REQUIREMENT: Restate word for word the lines of the entries below, starting with the line that holds "ATOM 181 O O" and ending with the line that holds "ATOM 235 C C", and no others.

Segment Start: PROVIDED INFORMATION

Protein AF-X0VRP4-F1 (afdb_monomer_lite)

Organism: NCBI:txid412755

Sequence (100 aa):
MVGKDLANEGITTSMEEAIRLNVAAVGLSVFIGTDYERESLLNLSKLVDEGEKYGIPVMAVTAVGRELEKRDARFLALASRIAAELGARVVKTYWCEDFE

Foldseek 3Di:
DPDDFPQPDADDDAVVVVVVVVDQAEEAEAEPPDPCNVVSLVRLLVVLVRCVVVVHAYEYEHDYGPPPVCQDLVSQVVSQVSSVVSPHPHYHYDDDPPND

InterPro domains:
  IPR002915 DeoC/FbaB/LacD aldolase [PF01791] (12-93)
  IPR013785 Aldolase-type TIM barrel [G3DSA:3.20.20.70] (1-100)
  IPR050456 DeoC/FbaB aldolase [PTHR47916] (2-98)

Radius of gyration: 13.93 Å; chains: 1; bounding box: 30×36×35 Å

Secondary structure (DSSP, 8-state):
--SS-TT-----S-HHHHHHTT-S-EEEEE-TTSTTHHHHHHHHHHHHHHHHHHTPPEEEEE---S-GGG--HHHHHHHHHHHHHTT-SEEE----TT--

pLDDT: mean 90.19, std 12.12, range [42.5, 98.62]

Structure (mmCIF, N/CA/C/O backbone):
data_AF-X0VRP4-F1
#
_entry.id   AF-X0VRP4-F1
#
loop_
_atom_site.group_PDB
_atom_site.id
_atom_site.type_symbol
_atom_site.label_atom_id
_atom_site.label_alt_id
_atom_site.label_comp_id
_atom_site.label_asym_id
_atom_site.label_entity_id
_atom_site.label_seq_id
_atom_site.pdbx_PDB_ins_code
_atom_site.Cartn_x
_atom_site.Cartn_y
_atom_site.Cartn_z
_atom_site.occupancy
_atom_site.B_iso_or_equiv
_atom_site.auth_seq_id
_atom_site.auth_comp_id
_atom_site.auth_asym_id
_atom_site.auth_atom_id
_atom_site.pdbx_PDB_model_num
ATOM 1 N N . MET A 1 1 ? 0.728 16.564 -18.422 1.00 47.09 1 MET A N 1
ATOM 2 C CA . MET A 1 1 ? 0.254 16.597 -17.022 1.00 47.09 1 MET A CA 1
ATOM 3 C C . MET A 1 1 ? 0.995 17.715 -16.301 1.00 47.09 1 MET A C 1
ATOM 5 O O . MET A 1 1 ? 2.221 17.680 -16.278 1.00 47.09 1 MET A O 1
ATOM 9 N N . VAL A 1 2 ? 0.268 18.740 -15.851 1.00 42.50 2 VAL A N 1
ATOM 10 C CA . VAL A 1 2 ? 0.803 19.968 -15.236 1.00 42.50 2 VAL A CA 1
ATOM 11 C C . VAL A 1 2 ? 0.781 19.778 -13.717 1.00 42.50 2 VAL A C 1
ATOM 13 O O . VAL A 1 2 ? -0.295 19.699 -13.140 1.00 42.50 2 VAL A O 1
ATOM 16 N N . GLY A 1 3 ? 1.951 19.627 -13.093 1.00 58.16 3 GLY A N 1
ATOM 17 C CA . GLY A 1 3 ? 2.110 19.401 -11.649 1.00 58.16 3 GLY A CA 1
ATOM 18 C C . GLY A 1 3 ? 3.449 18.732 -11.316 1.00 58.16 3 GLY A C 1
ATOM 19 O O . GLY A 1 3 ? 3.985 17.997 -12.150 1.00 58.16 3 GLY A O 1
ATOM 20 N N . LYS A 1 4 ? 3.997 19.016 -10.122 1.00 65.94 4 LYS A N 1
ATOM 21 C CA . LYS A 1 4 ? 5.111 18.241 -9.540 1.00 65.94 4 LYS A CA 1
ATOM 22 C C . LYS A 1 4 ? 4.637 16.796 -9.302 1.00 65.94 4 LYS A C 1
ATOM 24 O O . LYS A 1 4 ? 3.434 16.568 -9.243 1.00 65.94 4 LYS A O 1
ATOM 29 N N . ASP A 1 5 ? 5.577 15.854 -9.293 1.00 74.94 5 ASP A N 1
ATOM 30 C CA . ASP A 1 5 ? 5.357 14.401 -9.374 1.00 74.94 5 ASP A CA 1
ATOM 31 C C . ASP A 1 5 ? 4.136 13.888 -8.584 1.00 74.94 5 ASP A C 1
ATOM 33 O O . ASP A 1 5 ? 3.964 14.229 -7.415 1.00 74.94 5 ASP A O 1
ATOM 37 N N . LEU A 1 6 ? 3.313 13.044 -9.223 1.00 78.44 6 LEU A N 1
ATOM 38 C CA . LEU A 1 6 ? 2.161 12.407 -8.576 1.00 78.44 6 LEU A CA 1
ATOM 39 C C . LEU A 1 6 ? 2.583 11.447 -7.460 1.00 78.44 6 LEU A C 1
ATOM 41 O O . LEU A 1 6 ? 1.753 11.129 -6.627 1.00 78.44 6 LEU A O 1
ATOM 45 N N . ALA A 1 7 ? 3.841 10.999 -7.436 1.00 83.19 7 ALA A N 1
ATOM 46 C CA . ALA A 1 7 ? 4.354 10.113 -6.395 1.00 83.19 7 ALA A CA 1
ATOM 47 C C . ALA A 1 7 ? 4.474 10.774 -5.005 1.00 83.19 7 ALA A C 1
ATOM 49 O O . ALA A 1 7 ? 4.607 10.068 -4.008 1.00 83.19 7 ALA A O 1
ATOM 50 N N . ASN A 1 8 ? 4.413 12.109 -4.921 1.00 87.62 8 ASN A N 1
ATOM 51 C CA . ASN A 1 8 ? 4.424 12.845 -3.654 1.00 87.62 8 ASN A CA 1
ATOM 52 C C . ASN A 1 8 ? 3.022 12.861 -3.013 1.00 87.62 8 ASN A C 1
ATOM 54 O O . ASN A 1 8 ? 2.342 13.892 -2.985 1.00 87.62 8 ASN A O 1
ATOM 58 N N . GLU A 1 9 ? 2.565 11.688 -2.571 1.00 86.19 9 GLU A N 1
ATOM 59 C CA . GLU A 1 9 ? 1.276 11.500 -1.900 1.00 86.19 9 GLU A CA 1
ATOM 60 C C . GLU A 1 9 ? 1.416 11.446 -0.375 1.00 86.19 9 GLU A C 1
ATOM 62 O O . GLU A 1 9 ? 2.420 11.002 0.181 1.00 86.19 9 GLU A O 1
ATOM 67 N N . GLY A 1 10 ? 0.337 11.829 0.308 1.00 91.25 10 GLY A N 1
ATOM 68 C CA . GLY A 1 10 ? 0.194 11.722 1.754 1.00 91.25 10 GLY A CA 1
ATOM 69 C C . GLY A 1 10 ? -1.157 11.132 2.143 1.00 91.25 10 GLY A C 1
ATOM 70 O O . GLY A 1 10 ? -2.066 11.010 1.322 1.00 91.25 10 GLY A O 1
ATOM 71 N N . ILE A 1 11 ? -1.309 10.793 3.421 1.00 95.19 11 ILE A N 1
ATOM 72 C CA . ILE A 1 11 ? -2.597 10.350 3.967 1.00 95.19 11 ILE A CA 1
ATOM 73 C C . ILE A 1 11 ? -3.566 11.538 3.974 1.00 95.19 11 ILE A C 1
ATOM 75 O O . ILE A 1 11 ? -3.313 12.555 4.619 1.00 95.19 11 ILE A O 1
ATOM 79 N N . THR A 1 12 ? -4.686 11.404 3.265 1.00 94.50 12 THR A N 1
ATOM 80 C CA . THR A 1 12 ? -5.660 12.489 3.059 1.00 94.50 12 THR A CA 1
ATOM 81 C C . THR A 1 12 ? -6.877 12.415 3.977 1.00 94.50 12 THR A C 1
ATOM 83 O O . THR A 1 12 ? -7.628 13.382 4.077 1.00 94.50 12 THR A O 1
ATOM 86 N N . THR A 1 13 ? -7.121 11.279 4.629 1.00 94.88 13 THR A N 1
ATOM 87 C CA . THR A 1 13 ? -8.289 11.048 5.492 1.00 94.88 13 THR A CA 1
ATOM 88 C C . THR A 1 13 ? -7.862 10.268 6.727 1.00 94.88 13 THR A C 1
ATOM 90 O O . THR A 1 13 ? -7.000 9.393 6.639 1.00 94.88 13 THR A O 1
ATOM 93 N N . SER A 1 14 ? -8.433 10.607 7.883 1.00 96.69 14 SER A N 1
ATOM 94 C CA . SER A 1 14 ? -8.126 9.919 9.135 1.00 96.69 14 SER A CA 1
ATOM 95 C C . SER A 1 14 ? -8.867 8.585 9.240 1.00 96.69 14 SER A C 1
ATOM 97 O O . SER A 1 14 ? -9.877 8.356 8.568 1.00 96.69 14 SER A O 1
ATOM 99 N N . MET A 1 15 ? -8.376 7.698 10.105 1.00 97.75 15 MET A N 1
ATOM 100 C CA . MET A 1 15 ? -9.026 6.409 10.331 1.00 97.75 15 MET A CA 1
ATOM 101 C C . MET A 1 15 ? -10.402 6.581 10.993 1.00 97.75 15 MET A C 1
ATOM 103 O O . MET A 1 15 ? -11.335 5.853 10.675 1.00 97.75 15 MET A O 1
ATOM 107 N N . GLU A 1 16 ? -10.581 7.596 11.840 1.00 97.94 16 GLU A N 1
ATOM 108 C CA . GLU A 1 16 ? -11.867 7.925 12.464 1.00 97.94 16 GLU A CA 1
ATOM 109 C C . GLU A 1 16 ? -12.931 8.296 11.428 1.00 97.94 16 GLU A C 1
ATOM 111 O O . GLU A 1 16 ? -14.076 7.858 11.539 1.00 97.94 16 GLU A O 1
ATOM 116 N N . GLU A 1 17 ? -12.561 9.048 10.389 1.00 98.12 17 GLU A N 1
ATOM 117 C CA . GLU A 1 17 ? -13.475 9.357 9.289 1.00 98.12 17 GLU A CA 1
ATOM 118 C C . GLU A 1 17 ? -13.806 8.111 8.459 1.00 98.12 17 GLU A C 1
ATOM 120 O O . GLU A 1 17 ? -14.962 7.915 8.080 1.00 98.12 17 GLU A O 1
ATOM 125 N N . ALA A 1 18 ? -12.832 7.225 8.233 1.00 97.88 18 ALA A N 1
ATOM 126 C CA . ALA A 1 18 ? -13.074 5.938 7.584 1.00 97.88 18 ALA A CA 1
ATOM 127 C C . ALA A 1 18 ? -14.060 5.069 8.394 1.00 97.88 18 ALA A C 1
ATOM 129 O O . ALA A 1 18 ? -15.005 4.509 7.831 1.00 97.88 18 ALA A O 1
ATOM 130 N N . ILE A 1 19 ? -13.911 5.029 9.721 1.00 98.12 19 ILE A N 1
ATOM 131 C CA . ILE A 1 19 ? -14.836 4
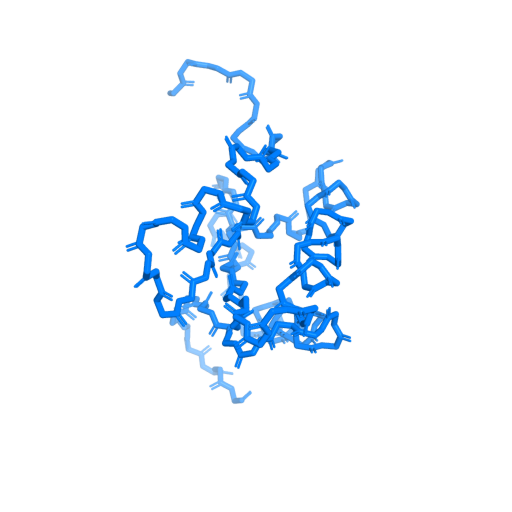.343 10.639 1.00 98.12 19 ILE A CA 1
ATOM 132 C C . ILE A 1 19 ? -16.223 4.983 10.595 1.00 98.12 19 ILE A C 1
ATOM 134 O O . ILE A 1 19 ? -17.222 4.273 10.493 1.00 98.12 19 ILE A O 1
ATOM 138 N N . ARG A 1 20 ? -16.309 6.320 10.629 1.00 98.25 20 ARG A N 1
ATOM 139 C CA . ARG A 1 20 ? -17.579 7.060 10.544 1.00 98.25 20 ARG A CA 1
ATOM 140 C C . ARG A 1 20 ? -18.350 6.722 9.266 1.00 98.25 20 ARG A C 1
ATOM 142 O O . ARG A 1 20 ? -19.579 6.693 9.283 1.00 98.25 20 ARG A O 1
ATOM 149 N N . LEU A 1 21 ? -17.637 6.469 8.170 1.00 98.06 21 LEU A N 1
ATOM 150 C CA . LEU A 1 21 ? -18.203 6.038 6.889 1.00 98.06 21 LEU A CA 1
ATOM 151 C C . LEU A 1 21 ? -18.509 4.533 6.822 1.00 98.06 21 LEU A C 1
ATOM 153 O O . LEU A 1 21 ? -19.077 4.086 5.827 1.00 98.06 21 LEU A O 1
ATOM 157 N N . ASN A 1 22 ? -18.177 3.768 7.866 1.00 97.62 22 ASN A N 1
ATOM 158 C CA . ASN A 1
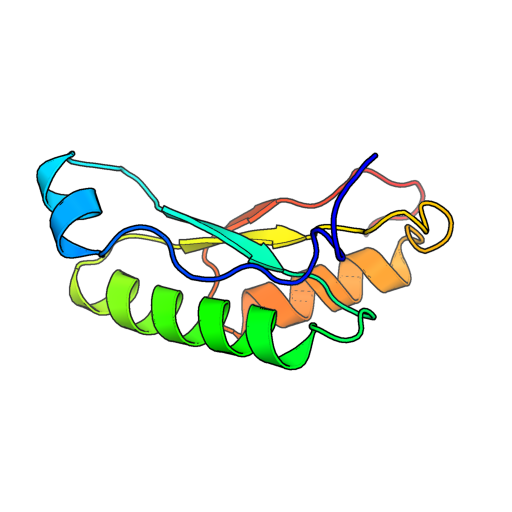 22 ? -18.366 2.321 7.955 1.00 97.62 22 ASN A CA 1
ATOM 159 C C . ASN A 1 22 ? -17.720 1.568 6.777 1.00 97.62 22 ASN A C 1
ATOM 161 O O . ASN A 1 22 ? -18.347 0.717 6.139 1.00 97.62 22 ASN A O 1
ATOM 165 N N . VAL A 1 23 ? -16.477 1.928 6.438 1.00 97.62 23 VAL A N 1
ATOM 166 C CA . VAL A 1 23 ? -15.751 1.284 5.335 1.00 97.62 23 VAL A CA 1
ATOM 167 C C . VAL A 1 23 ? -15.342 -0.147 5.687 1.00 97.62 23 VAL A C 1
ATOM 169 O O . VAL A 1 23 ? -15.074 -0.470 6.840 1.00 97.62 23 VAL A O 1
ATOM 172 N N . ALA A 1 24 ? -15.221 -0.997 4.666 1.00 97.75 24 ALA A N 1
ATOM 173 C CA . ALA A 1 24 ? -14.683 -2.349 4.823 1.00 97.75 24 ALA A CA 1
ATOM 174 C C . ALA A 1 24 ? -13.143 -2.399 4.788 1.00 97.75 24 ALA A C 1
ATOM 176 O O . ALA A 1 24 ? -12.556 -3.366 5.262 1.00 97.75 24 ALA A O 1
ATOM 177 N N . ALA A 1 25 ? -12.500 -1.398 4.181 1.00 98.06 25 ALA A N 1
ATOM 178 C CA . ALA A 1 25 ? -11.051 -1.283 4.038 1.00 98.06 25 ALA A CA 1
ATOM 179 C C . ALA A 1 25 ? -10.673 0.158 3.664 1.00 98.06 25 ALA A C 1
ATOM 181 O O . ALA A 1 25 ? -11.503 0.906 3.139 1.00 98.06 25 ALA A O 1
ATOM 182 N N . VAL A 1 26 ? -9.403 0.512 3.850 1.00 98.00 26 VAL A N 1
ATOM 183 C CA . VAL A 1 26 ? -8.799 1.739 3.303 1.00 98.00 26 VAL A CA 1
ATOM 184 C C . VAL A 1 26 ? -7.691 1.389 2.312 1.00 98.00 26 VAL A C 1
ATOM 186 O O . VAL A 1 26 ? -7.146 0.287 2.349 1.00 98.00 26 VAL A O 1
ATOM 189 N N . GLY A 1 27 ? -7.369 2.306 1.401 1.00 96.94 27 GLY A N 1
ATOM 190 C CA . GLY A 1 27 ? -6.378 2.079 0.351 1.00 96.94 27 GLY A CA 1
ATOM 191 C C . GLY A 1 27 ? -5.328 3.180 0.291 1.00 96.94 27 GLY A C 1
ATOM 192 O O . GLY A 1 27 ? -5.657 4.349 0.483 1.00 96.94 27 GLY A O 1
ATOM 193 N N . LEU A 1 28 ? -4.086 2.805 -0.014 1.00 96.31 28 LEU A N 1
ATOM 194 C CA . LEU A 1 28 ? -2.978 3.737 -0.226 1.00 96.31 28 LEU A CA 1
ATOM 195 C C . LEU A 1 28 ? -2.078 3.268 -1.377 1.00 96.31 28 LEU A C 1
ATOM 197 O O . LEU A 1 28 ? -1.797 2.076 -1.504 1.00 96.31 28 LEU A O 1
ATOM 201 N N . SER A 1 29 ? -1.622 4.208 -2.204 1.00 95.12 29 SER A N 1
ATOM 202 C CA . SER A 1 29 ? -0.644 3.955 -3.262 1.00 95.12 29 SER A CA 1
ATOM 203 C C . SER A 1 29 ? 0.781 3.934 -2.708 1.00 95.12 29 SER A C 1
ATOM 205 O O . SER A 1 29 ? 1.170 4.819 -1.950 1.00 95.12 29 SER A O 1
ATOM 207 N N . VAL A 1 30 ? 1.582 2.954 -3.125 1.00 94.31 30 VAL A N 1
ATOM 208 C CA . VAL A 1 30 ? 3.027 2.905 -2.864 1.00 94.31 30 VAL A CA 1
ATOM 209 C C . VAL A 1 30 ? 3.801 3.128 -4.157 1.00 94.31 30 VAL A C 1
ATOM 211 O O . VAL A 1 30 ? 3.518 2.485 -5.169 1.00 94.31 30 VAL A O 1
ATOM 214 N N . PHE A 1 31 ? 4.785 4.027 -4.119 1.00 92.25 31 PHE A N 1
ATOM 215 C CA . PHE A 1 31 ? 5.557 4.464 -5.286 1.00 92.25 31 PHE A CA 1
ATOM 216 C C . PHE A 1 31 ? 7.013 4.008 -5.174 1.00 92.25 31 PHE A C 1
ATOM 218 O O . PHE A 1 31 ? 7.933 4.802 -4.963 1.00 92.25 31 PHE A O 1
ATOM 225 N N . ILE A 1 32 ? 7.214 2.700 -5.302 1.00 90.88 32 ILE A N 1
ATOM 226 C CA . ILE A 1 32 ? 8.528 2.056 -5.195 1.00 90.88 32 ILE A CA 1
ATOM 227 C C . ILE A 1 32 ? 9.398 2.424 -6.407 1.00 90.88 32 ILE A C 1
ATOM 229 O O . ILE A 1 32 ? 8.929 2.461 -7.544 1.00 90.88 32 ILE A O 1
ATOM 233 N N . GLY A 1 33 ? 10.670 2.723 -6.161 1.00 88.00 33 GLY A N 1
ATOM 234 C CA . GLY A 1 33 ? 11.648 3.154 -7.155 1.00 88.00 33 GLY A CA 1
ATOM 235 C C . GLY A 1 33 ? 11.526 4.620 -7.582 1.00 88.00 33 GLY A C 1
ATOM 236 O O . GLY A 1 33 ? 12.141 4.995 -8.582 1.00 88.00 33 GLY A O 1
ATOM 237 N N . THR A 1 34 ? 10.737 5.429 -6.866 1.00 87.81 34 THR A N 1
ATOM 238 C CA . THR A 1 34 ? 10.616 6.885 -7.069 1.00 87.81 34 THR A CA 1
ATOM 239 C C . THR A 1 34 ? 11.360 7.663 -5.983 1.00 87.81 34 THR A C 1
ATOM 241 O O . THR A 1 34 ? 11.681 7.110 -4.930 1.00 87.81 34 THR A O 1
ATOM 244 N N . ASP A 1 35 ? 11.564 8.968 -6.185 1.00 89.62 35 ASP A N 1
ATOM 245 C CA . ASP A 1 35 ? 12.162 9.858 -5.174 1.00 89.62 35 ASP A CA 1
ATOM 246 C C . ASP A 1 35 ? 11.358 9.904 -3.856 1.00 89.62 35 ASP A C 1
ATOM 248 O O . ASP A 1 35 ? 11.895 10.258 -2.805 1.00 89.62 35 ASP A O 1
ATOM 252 N N . TYR A 1 36 ? 10.080 9.508 -3.900 1.00 90.94 36 TYR A N 1
ATOM 253 C CA . TYR A 1 36 ? 9.144 9.513 -2.774 1.00 90.94 36 TYR A CA 1
ATOM 254 C C . TYR A 1 36 ? 8.865 8.110 -2.208 1.00 90.94 36 TYR A C 1
ATOM 256 O O . TYR A 1 36 ? 7.968 7.948 -1.378 1.00 90.94 36 TYR A O 1
ATOM 264 N N . GLU A 1 37 ? 9.647 7.089 -2.594 1.00 92.56 37 GLU A N 1
ATOM 265 C CA . GLU A 1 37 ? 9.476 5.709 -2.112 1.00 92.56 37 GLU A CA 1
ATOM 266 C C . GLU A 1 37 ? 9.387 5.658 -0.582 1.00 92.56 37 GLU A C 1
ATOM 268 O O . GLU A 1 37 ? 8.397 5.170 -0.035 1.00 92.56 37 GLU A O 1
ATOM 273 N N . ARG A 1 38 ? 10.381 6.230 0.110 1.00 95.00 38 ARG A N 1
ATOM 274 C CA . ARG A 1 38 ? 10.448 6.245 1.578 1.00 95.00 38 ARG A CA 1
ATOM 275 C C . ARG A 1 38 ? 9.178 6.818 2.207 1.00 95.00 38 ARG A C 1
ATOM 277 O O . ARG A 1 38 ? 8.691 6.270 3.190 1.00 95.00 38 ARG A O 1
ATOM 284 N N . GLU A 1 39 ? 8.675 7.928 1.678 1.00 95.25 39 GLU A N 1
ATOM 285 C CA . GLU A 1 39 ? 7.479 8.588 2.205 1.00 95.25 39 GLU A CA 1
ATOM 286 C C . GLU A 1 39 ? 6.241 7.711 2.016 1.00 95.25 39 GLU A C 1
ATOM 288 O O . GLU A 1 39 ? 5.500 7.480 2.972 1.00 95.25 39 GLU A O 1
ATOM 293 N N . SER A 1 40 ? 6.073 7.130 0.825 1.00 95.38 40 SER A N 1
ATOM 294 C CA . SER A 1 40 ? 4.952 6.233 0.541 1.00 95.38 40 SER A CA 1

Segment End: PROVIDED INFORMATION

EXERCISE ANSWER:
ATOM 181 O O . ALA A 1 25 ? -11.503 0.906 3.139 1.00 98.06 25 ALA A O 1
ATOM 182 N N . VAL A 1 26 ? -9.403 0.512 3.850 1.00 98.00 26 VAL A N 1
ATOM 183 C CA . VAL A 1 26 ? -8.799 1.739 3.303 1.00 98.00 26 VAL A CA 1
ATOM 184 C C . VAL A 1 26 ? -7.691 1.389 2.312 1.00 98.00 26 VAL A C 1
ATOM 186 O O . VAL A 1 26 ? -7.146 0.287 2.349 1.00 98.00 26 VAL A O 1
ATOM 189 N N . GLY A 1 27 ? -7.369 2.306 1.401 1.00 96.94 27 GLY A N 1
ATOM 190 C CA . GLY A 1 27 ? -6.378 2.079 0.351 1.00 96.94 27 GLY A CA 1
ATOM 191 C C . GLY A 1 27 ? -5.328 3.180 0.291 1.00 96.94 27 GLY A C 1
ATOM 192 O O . GLY A 1 27 ? -5.657 4.349 0.483 1.00 96.94 27 GLY A O 1
ATOM 193 N N . LEU A 1 28 ? -4.086 2.805 -0.014 1.00 96.31 28 LEU A N 1
ATOM 194 C CA . LEU A 1 28 ? -2.978 3.737 -0.226 1.00 96.31 28 LEU A CA 1
ATOM 195 C C . LEU A 1 28 ? -2.078 3.268 -1.377 1.00 96.31 28 LEU A C 1
ATOM 197 O O . LEU A 1 28 ? -1.797 2.076 -1.504 1.00 96.31 28 LEU A O 1
ATOM 201 N N . SER A 1 29 ? -1.622 4.208 -2.204 1.00 95.12 29 SER A N 1
ATOM 202 C CA . SER A 1 29 ? -0.644 3.955 -3.262 1.00 95.12 29 SER A CA 1
ATOM 203 C C . SER A 1 29 ? 0.781 3.934 -2.708 1.00 95.12 29 SER A C 1
ATOM 205 O O . SER A 1 29 ? 1.170 4.819 -1.950 1.00 95.12 29 SER A O 1
ATOM 207 N N . VAL A 1 30 ? 1.582 2.954 -3.125 1.00 94.31 30 VAL A N 1
ATOM 208 C CA . VAL A 1 30 ? 3.027 2.905 -2.864 1.00 94.31 30 VAL A CA 1
ATOM 209 C C . VAL A 1 30 ? 3.801 3.128 -4.157 1.00 94.31 30 VAL A C 1
ATOM 211 O O . VAL A 1 30 ? 3.518 2.485 -5.169 1.00 94.31 30 VAL A O 1
ATOM 214 N N . PHE A 1 31 ? 4.785 4.027 -4.119 1.00 92.25 31 PHE A N 1
ATOM 215 C CA . PHE A 1 31 ? 5.557 4.464 -5.286 1.00 92.25 31 PHE A CA 1
ATOM 216 C C . PHE A 1 31 ? 7.013 4.008 -5.174 1.00 92.25 31 PHE A C 1
ATOM 218 O O . PHE A 1 31 ? 7.933 4.802 -4.963 1.00 92.25 31 PHE A O 1
ATOM 225 N N . ILE A 1 32 ? 7.214 2.700 -5.302 1.00 90.88 32 ILE A N 1
ATOM 226 C CA . ILE A 1 32 ? 8.528 2.056 -5.195 1.00 90.88 32 ILE A CA 1
ATOM 227 C C . ILE A 1 32 ? 9.398 2.424 -6.407 1.00 90.88 32 ILE A C 1
ATOM 229 O O . ILE A 1 32 ? 8.929 2.461 -7.544 1.00 90.88 32 ILE A O 1
ATOM 233 N N . GLY A 1 33 ? 10.670 2.723 -6.161 1.00 88.00 33 GLY A N 1
ATOM 234 C CA . GLY A 1 33 ? 11.648 3.154 -7.155 1.00 88.00 33 GLY A CA 1
ATOM 235 C C . GLY A 1 33 ? 11.526 4.620 -7.582 1.00 88.00 33 GLY A C 1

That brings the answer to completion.